Exploring the past, more in the realm of therapy, can then have different degrees of depth depending on the person’s wishes or the approaches used. It can also sometimes be done in several stages, while allowing time to integrate and “let mature” certain realizations.

“Getting into motion” creates the real beginning of change
I realized in my own personal work that having “understood” or put a finger on what may be the cause or one of the causes of present difficulties is generally not enough.

That is probably why I chose coaching, before realizing that being a therapist was a vocation I had somewhat ignored. But whatever the approach, it has seemed to me for a long time that “getting into motion” is essential.

Whether it involves trying to do things “differently from what we have always done,” even with tiny actions at the start, or through more radical changes, it is action that allows one to overcome the blocking factor. It can sometimes be not sending a text message when one would have “always done it that way” and it causes arguments; it can be confronting a fear little by little (getting close to a spider, even from afar, rather than turning one’s eyes away)...

And this movement is also linked to what is happening in our body. That is why I chose to train in body-oriented psychotherapeutic approaches (see my other article distinguishing the different forms of body-oriented therapies [https://www.coherentia.fr/post/mon-corps-mon-allié]).

Putting one’s body into motion, reconnecting with it, learning again to love it, to trust it, taking the time to let emotions express themselves through physical exercises, dance, etc., are all actions that make it possible to reassure oneself, to feel better, to make peace with oneself, to repair oneself.
Thus, after understanding, we act by, with, and for ourselves. And therefore in our relationship with others and with the world.

“Transform” oneself to live and be better
The alchemists believed that lead could be transformed into gold. From a symbolic point of view, lead is us “before,” it is that version of ourselves that we no longer really like or no longer like very much. Gold is what we want to strive toward; it is what some call our “better version.” I do not really subscribe to this widespread expression because it assumes 1) that there is a predefined “better version” in advance (but which one?!!) and 2) because it can be misunderstood and too strongly oriented toward a search for performance, which is not at all the desired goal.

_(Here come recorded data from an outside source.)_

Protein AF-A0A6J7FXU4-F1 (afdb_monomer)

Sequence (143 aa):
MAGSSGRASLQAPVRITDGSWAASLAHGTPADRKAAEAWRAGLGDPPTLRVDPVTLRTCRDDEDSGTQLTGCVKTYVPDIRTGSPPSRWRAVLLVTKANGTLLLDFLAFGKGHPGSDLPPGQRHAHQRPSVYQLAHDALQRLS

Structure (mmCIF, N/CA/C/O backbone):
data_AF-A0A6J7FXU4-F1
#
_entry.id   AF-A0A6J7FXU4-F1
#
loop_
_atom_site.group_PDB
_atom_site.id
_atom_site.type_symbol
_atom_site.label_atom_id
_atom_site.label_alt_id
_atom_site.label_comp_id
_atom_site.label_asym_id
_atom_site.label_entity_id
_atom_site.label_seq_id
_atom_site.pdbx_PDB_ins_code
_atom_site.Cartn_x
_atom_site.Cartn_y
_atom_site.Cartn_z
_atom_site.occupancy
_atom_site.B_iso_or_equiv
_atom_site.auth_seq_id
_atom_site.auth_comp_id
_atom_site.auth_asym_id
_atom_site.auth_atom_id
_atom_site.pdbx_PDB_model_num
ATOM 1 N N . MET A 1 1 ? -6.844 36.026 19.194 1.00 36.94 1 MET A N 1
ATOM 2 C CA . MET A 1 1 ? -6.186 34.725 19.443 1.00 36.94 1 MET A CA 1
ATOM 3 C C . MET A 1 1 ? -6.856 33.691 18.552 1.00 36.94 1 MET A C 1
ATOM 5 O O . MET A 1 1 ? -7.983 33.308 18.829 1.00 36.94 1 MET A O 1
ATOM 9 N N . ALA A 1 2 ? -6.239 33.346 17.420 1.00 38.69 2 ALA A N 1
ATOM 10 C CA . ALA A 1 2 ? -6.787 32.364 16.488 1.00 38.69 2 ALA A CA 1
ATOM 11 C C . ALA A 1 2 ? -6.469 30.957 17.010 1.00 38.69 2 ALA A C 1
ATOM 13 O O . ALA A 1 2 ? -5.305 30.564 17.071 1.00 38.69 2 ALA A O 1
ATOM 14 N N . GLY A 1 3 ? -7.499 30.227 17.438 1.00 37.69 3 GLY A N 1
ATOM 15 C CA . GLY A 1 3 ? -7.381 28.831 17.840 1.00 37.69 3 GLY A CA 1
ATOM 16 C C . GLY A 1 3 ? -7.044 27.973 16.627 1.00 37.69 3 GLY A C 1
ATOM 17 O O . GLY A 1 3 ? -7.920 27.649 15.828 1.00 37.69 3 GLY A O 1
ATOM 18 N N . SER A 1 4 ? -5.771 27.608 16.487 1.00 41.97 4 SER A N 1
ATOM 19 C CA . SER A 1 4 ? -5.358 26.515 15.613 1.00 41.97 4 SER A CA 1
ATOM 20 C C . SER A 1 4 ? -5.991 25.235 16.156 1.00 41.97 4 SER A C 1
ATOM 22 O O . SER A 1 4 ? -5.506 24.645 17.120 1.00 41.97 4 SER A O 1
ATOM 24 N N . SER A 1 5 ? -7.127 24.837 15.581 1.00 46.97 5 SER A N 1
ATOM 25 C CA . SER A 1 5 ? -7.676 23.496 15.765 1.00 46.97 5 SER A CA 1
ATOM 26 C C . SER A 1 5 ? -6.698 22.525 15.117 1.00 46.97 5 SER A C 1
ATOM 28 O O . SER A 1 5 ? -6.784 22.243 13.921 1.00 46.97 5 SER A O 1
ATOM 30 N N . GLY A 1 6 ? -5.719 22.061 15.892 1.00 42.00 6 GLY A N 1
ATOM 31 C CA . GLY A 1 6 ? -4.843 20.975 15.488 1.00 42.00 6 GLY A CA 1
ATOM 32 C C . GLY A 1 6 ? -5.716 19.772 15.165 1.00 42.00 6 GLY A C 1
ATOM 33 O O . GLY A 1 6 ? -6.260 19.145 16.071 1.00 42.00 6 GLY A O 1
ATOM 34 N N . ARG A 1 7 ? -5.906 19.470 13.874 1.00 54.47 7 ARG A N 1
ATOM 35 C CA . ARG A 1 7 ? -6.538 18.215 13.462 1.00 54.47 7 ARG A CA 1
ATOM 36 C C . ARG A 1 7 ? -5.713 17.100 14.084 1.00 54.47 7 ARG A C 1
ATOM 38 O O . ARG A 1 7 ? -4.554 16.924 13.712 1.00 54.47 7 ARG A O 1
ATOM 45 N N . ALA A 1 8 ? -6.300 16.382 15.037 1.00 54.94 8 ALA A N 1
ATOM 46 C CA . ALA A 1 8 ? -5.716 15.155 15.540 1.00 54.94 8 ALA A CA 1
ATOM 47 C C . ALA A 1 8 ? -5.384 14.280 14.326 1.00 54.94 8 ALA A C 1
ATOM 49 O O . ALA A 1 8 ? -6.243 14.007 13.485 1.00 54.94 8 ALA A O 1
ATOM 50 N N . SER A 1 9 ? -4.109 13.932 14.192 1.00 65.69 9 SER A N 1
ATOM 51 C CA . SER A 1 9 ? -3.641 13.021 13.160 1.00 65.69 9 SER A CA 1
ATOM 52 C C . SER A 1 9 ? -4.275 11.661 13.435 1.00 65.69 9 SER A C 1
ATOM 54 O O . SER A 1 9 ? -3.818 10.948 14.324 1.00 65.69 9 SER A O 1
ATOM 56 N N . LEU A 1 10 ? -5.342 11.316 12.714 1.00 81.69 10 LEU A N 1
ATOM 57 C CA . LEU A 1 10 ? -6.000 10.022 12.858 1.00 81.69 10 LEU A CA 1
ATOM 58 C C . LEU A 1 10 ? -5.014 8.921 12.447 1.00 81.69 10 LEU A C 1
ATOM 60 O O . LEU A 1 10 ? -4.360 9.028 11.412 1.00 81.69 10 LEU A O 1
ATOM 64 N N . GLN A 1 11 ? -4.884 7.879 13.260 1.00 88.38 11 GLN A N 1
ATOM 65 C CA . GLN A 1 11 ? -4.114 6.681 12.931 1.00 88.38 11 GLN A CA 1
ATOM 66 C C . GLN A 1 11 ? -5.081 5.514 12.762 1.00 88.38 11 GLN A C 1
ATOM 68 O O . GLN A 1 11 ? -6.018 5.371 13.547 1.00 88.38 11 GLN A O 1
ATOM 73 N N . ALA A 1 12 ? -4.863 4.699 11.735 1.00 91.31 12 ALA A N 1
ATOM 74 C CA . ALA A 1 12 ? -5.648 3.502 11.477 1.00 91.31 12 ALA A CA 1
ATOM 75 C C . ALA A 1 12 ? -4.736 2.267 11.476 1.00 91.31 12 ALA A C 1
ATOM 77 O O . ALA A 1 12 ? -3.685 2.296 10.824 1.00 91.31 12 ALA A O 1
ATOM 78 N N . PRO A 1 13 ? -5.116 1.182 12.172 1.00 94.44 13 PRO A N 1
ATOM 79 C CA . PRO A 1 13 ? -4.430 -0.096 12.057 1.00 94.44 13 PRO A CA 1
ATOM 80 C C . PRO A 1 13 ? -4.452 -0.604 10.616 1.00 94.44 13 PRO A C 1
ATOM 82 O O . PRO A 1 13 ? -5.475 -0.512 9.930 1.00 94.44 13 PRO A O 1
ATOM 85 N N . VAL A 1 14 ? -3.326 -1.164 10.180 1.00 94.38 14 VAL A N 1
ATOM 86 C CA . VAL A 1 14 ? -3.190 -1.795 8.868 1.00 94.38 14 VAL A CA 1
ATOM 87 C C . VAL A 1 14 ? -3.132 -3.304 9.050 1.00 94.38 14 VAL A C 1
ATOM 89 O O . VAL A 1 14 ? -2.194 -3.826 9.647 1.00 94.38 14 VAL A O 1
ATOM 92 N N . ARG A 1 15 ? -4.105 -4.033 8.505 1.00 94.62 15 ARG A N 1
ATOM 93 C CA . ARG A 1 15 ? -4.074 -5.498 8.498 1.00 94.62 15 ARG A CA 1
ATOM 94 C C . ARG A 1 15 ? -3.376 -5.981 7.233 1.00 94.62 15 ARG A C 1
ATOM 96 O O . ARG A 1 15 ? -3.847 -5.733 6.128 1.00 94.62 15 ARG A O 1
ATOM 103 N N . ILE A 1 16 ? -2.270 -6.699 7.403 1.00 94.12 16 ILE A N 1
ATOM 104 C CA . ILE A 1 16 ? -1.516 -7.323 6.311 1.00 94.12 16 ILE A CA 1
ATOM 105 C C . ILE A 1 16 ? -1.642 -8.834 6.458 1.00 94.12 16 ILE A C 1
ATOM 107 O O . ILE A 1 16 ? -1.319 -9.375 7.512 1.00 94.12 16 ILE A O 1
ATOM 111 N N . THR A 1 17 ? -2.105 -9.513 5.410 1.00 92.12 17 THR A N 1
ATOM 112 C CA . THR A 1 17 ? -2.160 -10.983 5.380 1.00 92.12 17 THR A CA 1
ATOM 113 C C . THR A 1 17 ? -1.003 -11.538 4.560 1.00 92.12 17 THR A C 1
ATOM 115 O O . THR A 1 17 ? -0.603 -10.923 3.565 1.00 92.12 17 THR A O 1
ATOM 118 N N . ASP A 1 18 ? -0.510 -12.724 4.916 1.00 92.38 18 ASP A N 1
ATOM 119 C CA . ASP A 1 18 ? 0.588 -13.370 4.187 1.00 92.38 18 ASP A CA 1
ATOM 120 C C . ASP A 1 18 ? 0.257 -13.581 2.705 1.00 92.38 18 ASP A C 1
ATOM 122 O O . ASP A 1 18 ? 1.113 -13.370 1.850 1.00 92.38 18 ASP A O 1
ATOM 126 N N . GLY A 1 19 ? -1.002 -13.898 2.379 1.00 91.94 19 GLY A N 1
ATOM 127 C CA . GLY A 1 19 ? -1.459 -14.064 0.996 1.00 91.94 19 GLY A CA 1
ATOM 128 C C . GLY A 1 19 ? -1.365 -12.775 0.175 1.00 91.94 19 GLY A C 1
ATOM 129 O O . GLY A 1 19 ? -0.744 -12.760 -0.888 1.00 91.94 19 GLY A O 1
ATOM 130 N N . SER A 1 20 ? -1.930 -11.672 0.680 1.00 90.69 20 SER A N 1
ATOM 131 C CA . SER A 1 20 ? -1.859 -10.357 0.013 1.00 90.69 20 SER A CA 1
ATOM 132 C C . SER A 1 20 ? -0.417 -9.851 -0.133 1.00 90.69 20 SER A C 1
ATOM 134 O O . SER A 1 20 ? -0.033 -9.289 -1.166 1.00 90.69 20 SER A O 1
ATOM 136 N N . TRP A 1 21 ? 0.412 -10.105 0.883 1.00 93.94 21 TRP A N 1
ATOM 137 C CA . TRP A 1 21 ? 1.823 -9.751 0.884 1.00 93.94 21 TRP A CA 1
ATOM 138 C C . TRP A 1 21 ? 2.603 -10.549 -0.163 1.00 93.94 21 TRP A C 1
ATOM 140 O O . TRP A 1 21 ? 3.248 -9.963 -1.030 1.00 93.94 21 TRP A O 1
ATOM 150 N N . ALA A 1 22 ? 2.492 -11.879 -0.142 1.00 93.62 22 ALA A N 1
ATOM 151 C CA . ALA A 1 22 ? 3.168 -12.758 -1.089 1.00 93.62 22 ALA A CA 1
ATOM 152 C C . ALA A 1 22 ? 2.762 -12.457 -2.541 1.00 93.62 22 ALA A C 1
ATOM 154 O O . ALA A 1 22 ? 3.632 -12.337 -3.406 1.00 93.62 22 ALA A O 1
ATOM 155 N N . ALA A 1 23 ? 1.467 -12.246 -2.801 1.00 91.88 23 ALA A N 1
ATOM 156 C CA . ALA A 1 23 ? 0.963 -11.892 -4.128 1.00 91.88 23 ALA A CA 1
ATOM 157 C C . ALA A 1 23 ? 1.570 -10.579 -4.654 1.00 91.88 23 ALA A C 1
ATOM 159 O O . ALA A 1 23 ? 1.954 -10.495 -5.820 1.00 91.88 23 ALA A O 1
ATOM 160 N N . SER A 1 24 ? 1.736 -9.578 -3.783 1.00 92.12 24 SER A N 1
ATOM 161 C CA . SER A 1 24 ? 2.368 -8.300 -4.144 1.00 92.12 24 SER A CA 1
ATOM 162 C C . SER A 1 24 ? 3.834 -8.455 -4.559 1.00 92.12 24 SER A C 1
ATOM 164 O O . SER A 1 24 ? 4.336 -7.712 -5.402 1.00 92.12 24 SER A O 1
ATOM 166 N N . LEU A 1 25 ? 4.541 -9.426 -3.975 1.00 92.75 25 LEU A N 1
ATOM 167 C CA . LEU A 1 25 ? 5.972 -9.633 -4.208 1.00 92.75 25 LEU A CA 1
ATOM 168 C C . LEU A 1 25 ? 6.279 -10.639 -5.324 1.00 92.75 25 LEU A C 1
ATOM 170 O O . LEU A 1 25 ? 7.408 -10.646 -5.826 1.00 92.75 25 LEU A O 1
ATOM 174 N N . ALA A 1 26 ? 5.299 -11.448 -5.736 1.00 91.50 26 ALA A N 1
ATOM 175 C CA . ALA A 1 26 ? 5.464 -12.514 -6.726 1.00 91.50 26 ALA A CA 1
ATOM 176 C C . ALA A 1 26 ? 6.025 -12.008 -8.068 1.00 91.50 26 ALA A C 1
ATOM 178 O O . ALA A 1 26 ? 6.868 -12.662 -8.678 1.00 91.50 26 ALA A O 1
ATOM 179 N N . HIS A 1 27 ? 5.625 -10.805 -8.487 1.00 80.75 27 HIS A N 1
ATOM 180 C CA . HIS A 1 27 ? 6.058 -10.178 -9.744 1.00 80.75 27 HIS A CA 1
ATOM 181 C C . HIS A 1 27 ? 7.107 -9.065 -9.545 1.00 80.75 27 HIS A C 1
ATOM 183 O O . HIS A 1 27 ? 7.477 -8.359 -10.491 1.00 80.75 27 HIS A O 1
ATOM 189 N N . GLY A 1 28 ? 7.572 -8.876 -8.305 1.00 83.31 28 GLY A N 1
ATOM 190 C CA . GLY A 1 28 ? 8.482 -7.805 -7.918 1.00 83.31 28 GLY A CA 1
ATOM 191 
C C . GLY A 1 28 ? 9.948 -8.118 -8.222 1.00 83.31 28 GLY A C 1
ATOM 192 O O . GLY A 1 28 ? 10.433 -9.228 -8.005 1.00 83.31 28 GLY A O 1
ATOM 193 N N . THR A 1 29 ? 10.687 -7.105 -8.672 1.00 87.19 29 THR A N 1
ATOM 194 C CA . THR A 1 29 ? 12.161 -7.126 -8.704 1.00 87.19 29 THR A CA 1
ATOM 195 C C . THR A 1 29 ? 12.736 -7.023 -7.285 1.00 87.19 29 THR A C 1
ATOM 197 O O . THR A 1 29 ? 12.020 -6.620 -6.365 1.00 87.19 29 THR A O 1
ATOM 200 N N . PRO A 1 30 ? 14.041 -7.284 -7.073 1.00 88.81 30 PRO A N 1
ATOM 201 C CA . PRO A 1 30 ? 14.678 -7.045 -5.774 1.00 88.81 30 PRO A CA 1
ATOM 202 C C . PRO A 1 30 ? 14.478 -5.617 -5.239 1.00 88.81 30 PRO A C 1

“Transformation” is that sometimes long process, sometimes strewn with many stages, sometimes discouraging because it does not happen fast enough, through which we change our view of ourselves, of the world, of what has happened to us, in order little by little to reach the point where it no longer clutters us, no longer weighs us down. We do not make it disappear; we soften its colors and brightness, like a photograph fading under the effect of the sun.

A beautiful metaphor for what therapy can bring: Kintsugi, the Japanese tradition of repairing broken ceramics with a lacquer sprinkled with gold, silver, or platinum powder, thus highlighting the cracks instead of hiding them.

To transform is to start from a material, from an initial situation, assess all its characteristics, ask oneself what one would like to arrive at, and put in place all the gestures and actions that make it possible to move toward that goal. The goal itself also evolving throughout the process.

Through training in coaching, psychology, and psychotherapy, and through my own personal work, I understood that I was mistaken when I was 20. If therapy “repairs,” it is not by allowing a return to a state prior to the trauma or the problems encountered. No, therapy “repairs” by offering the possibility of rebuilding oneself differently, using the gold dust that life offers us and having the courage to get moving toward the Self.